The prosecution of Erias Lukwago for misprision of treason raises fundamental questions concerning the relationship between criminal liability, constitutional rights, and legal professional privilege. Lukwago, a senior advocate and defence counsel for Dr. Kizza Besigye, has been charged under Section 25 of the Penal Code Act for allegedly failing to report knowledge of a treasonous plot.
Under Ugandan law, misprision of treason requires proof that an accused person had actual knowledge of another person’s intention to commit treason and failed to report that information to the appropriate authorities or failed to take reasonable steps to prevent the offence.
The prosecution therefore bears the burden of proving actual knowledge beyond a reasonable doubt. Mere political association, friendship, or professional representation is insufficient.
The central legal difficulty facing the prosecution is that any alleged knowledge possessed by Lukwago may have arisen during the course of his professional representation of Dr. Besigye. Sections 125–128 of the Evidence Act protect confidential communications between an advocate and a client.
Such privilege belongs to the client and cannot ordinarily be disclosed without the client’s consent. Consequently, information obtained through legal consultations is generally inadmissible against the advocate.
The prosecution can only overcome this protection if it successfully invokes the crime-fraud exception by proving that the communications were made in furtherance of an illegal purpose. This exception is narrowly construed and requires substantial evidence. Mere allegations of criminal conduct are insufficient.
The Constitution further strengthens Lukwago’s position. Article 28 guarantees the right to a fair hearing, while Article 44(c) makes that right non-derogable. Any prosecution that relies on privileged lawyer-client communications risks undermining the constitutional right to effective legal representation.
If lawyers can be criminally prosecuted for information received from clients during legal consultations, accused persons may no longer communicate openly with counsel, thereby weakening the administration of justice as a whole.
Ugandan jurisprudence, including Salvatori Abuki v Attorney General and earlier treason-related litigation involving Dr. Kizza Besigye, demonstrates that courts closely scrutinise prosecutions that threaten constitutional guarantees. Courts have consistently emphasised that both the purpose and effect of state action must comply with constitutional standards.

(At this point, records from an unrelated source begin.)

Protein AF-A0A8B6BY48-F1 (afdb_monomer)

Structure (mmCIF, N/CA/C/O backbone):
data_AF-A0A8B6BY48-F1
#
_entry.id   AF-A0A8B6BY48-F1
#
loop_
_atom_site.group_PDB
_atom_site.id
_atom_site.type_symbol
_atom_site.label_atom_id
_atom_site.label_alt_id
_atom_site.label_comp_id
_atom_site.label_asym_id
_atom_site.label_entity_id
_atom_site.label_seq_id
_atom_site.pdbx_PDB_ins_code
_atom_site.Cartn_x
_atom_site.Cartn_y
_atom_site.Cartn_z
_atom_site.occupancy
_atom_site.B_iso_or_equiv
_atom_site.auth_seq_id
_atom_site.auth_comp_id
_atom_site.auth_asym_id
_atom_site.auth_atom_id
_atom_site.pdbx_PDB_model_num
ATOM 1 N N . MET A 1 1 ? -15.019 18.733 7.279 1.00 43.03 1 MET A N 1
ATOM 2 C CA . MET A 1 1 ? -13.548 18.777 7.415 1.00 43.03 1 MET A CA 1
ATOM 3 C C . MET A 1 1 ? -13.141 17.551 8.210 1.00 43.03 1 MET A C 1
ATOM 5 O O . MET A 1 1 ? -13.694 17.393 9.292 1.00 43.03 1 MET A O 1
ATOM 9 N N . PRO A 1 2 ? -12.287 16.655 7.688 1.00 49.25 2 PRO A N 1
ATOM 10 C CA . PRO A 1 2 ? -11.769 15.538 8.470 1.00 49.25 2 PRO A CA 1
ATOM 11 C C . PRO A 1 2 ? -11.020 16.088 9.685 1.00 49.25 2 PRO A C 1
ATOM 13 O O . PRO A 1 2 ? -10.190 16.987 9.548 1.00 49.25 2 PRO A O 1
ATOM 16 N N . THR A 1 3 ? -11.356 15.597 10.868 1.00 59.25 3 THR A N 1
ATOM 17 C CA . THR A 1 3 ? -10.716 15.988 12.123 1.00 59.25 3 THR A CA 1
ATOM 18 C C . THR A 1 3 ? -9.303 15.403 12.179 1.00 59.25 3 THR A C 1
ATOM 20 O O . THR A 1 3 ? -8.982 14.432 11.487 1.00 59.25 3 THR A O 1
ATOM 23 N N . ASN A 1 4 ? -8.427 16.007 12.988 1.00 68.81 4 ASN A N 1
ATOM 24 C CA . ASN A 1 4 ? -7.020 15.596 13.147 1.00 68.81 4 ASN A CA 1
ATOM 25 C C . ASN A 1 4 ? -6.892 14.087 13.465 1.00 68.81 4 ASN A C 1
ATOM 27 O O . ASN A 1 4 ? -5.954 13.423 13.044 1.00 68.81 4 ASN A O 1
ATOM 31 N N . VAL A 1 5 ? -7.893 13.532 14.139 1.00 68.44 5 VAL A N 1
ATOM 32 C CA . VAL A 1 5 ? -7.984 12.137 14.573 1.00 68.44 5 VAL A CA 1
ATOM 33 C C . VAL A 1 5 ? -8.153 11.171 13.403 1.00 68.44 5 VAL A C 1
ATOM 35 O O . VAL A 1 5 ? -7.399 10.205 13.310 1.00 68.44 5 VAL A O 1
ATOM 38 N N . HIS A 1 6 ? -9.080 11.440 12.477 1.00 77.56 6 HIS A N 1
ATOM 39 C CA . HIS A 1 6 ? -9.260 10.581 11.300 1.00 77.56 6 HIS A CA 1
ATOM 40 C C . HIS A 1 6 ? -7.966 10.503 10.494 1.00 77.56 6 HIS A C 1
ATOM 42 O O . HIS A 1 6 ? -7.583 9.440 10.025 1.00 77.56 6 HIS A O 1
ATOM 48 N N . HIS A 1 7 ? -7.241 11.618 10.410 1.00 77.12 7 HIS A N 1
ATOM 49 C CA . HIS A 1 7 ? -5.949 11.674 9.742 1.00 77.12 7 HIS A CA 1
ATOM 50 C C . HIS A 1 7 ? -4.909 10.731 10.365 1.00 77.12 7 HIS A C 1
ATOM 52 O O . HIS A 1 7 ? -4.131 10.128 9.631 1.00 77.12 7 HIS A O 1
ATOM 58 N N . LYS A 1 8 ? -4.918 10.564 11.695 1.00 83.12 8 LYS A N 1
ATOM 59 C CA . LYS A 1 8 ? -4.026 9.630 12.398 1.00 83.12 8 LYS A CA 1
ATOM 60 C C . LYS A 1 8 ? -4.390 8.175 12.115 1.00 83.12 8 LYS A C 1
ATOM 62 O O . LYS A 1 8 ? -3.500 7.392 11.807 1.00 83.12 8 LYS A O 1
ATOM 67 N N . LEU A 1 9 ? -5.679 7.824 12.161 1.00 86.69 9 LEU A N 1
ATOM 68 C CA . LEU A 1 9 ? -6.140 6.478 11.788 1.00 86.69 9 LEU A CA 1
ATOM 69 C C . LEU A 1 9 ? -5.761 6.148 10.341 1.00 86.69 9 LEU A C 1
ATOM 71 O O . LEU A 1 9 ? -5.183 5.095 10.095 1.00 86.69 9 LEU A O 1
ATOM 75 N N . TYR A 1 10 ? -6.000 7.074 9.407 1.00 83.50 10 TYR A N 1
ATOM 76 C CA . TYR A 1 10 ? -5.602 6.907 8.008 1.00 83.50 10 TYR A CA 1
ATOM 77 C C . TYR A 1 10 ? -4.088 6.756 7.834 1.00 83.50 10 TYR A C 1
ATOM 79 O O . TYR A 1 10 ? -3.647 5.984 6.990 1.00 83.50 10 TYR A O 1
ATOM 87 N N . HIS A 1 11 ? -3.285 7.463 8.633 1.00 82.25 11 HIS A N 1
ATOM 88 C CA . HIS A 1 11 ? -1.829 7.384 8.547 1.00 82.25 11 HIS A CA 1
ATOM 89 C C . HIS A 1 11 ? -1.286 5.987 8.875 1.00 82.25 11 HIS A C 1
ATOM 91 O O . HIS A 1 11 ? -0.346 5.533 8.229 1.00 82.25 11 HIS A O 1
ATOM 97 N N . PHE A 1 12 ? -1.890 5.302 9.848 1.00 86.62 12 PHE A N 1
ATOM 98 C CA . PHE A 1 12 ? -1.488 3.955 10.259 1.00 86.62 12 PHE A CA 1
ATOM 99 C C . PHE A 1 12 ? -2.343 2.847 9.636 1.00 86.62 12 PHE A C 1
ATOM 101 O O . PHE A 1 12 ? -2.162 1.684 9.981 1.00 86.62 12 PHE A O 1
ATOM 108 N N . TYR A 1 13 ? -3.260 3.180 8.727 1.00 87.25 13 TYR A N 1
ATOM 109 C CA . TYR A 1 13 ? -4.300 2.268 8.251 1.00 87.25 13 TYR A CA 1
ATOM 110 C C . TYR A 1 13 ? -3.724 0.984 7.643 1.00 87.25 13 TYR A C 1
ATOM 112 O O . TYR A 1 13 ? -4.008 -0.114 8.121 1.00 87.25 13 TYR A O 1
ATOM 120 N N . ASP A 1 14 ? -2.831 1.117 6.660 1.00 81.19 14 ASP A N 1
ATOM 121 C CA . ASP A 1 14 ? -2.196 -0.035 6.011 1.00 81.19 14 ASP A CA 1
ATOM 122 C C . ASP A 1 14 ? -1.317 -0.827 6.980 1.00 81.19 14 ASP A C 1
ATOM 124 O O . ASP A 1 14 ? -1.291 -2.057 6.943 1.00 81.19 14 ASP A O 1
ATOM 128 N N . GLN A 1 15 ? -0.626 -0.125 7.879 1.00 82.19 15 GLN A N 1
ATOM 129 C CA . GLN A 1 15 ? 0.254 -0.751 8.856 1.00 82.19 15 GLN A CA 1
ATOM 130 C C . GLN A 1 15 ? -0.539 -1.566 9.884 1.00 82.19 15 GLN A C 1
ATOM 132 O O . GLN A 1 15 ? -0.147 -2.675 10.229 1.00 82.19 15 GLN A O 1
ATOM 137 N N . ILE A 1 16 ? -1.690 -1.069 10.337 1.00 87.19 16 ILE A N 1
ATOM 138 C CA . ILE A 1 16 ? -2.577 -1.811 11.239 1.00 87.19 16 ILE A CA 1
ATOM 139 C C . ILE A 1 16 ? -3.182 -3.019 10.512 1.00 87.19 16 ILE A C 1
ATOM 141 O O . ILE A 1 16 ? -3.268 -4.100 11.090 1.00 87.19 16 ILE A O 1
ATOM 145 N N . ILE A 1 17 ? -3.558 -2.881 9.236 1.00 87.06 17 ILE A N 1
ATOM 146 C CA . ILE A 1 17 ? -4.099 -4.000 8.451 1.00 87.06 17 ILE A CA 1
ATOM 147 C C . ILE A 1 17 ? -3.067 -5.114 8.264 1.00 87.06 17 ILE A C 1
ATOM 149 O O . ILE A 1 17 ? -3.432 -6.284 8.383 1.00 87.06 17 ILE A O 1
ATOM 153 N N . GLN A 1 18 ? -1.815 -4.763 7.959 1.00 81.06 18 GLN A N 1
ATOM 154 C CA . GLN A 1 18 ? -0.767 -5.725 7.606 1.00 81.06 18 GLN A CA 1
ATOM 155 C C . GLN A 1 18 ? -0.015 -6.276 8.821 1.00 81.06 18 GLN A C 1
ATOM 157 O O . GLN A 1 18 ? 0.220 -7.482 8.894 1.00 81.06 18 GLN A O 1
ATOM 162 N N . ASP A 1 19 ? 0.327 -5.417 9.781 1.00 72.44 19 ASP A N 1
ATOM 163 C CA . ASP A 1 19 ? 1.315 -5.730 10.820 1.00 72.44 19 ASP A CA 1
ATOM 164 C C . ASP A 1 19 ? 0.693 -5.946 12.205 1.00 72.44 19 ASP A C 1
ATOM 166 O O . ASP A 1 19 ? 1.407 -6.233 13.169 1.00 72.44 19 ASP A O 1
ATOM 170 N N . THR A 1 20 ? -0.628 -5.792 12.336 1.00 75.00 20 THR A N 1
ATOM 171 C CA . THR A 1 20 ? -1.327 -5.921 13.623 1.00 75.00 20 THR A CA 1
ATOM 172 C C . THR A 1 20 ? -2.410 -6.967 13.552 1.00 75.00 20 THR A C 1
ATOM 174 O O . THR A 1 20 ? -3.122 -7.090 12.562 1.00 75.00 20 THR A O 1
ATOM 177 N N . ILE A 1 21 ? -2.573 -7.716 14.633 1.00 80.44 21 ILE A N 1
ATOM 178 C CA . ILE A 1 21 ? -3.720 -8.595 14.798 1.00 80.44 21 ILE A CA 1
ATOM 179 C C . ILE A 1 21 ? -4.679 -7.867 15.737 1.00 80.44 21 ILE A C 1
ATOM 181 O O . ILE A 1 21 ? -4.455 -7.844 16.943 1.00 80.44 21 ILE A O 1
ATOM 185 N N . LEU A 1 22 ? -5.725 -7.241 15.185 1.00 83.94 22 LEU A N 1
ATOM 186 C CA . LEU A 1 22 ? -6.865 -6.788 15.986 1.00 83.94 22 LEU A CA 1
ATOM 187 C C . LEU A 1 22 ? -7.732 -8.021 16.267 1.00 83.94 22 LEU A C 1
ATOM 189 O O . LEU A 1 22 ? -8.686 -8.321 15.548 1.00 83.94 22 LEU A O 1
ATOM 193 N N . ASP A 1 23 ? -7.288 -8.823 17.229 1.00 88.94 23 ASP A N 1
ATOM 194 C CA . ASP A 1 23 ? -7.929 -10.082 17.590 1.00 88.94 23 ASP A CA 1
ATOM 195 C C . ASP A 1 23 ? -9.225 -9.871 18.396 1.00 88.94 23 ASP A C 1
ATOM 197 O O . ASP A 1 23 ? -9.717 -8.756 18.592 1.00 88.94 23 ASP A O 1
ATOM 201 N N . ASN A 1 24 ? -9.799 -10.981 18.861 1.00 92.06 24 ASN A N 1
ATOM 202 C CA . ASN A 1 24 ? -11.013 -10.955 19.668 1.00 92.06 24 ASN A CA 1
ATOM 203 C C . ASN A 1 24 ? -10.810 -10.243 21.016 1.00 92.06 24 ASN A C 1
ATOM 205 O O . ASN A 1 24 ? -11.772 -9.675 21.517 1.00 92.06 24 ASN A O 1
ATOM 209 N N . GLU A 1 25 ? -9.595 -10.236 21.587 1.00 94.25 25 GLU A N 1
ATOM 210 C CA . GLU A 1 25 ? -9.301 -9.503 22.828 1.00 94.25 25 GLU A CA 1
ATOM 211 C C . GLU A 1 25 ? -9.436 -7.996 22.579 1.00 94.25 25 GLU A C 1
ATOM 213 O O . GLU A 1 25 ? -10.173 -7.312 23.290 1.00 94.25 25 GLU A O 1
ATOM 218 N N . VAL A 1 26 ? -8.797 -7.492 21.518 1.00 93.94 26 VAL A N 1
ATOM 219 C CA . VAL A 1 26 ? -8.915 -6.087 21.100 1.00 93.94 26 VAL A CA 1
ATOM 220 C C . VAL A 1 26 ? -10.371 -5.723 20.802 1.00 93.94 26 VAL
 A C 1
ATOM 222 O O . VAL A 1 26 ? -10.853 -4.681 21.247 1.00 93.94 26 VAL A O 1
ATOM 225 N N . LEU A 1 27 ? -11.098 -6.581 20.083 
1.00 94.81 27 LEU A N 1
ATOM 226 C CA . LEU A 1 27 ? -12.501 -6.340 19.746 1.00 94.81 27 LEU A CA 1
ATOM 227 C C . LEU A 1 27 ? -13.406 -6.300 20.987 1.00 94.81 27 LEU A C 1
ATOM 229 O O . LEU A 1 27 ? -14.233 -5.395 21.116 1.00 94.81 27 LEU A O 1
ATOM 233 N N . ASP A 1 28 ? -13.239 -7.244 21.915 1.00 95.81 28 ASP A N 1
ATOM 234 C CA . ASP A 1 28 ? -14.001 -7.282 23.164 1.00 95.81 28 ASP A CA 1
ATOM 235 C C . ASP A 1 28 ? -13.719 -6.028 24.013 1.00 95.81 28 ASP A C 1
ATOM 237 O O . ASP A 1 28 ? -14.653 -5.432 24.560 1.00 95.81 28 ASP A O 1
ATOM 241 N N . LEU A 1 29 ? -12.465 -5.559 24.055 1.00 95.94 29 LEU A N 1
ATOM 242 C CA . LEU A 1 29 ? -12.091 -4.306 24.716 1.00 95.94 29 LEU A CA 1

In conclusion, while the offence of misprision of treason exists in Ugandan law and can lawfully be charged, the case against Erias Lukwago faces significant constitutional and evidentiary challenges.
The prosecution will only be sustainable if the State can prove actual knowledge through independent, admissible, and non-privileged evidence, or establish that the communications fall within the narrow crime-fraud exception.
Failing this, the charge may be vulnerable to challenge on grounds of legal professional privilege and the non-derogable constitutional right to a fair hearing.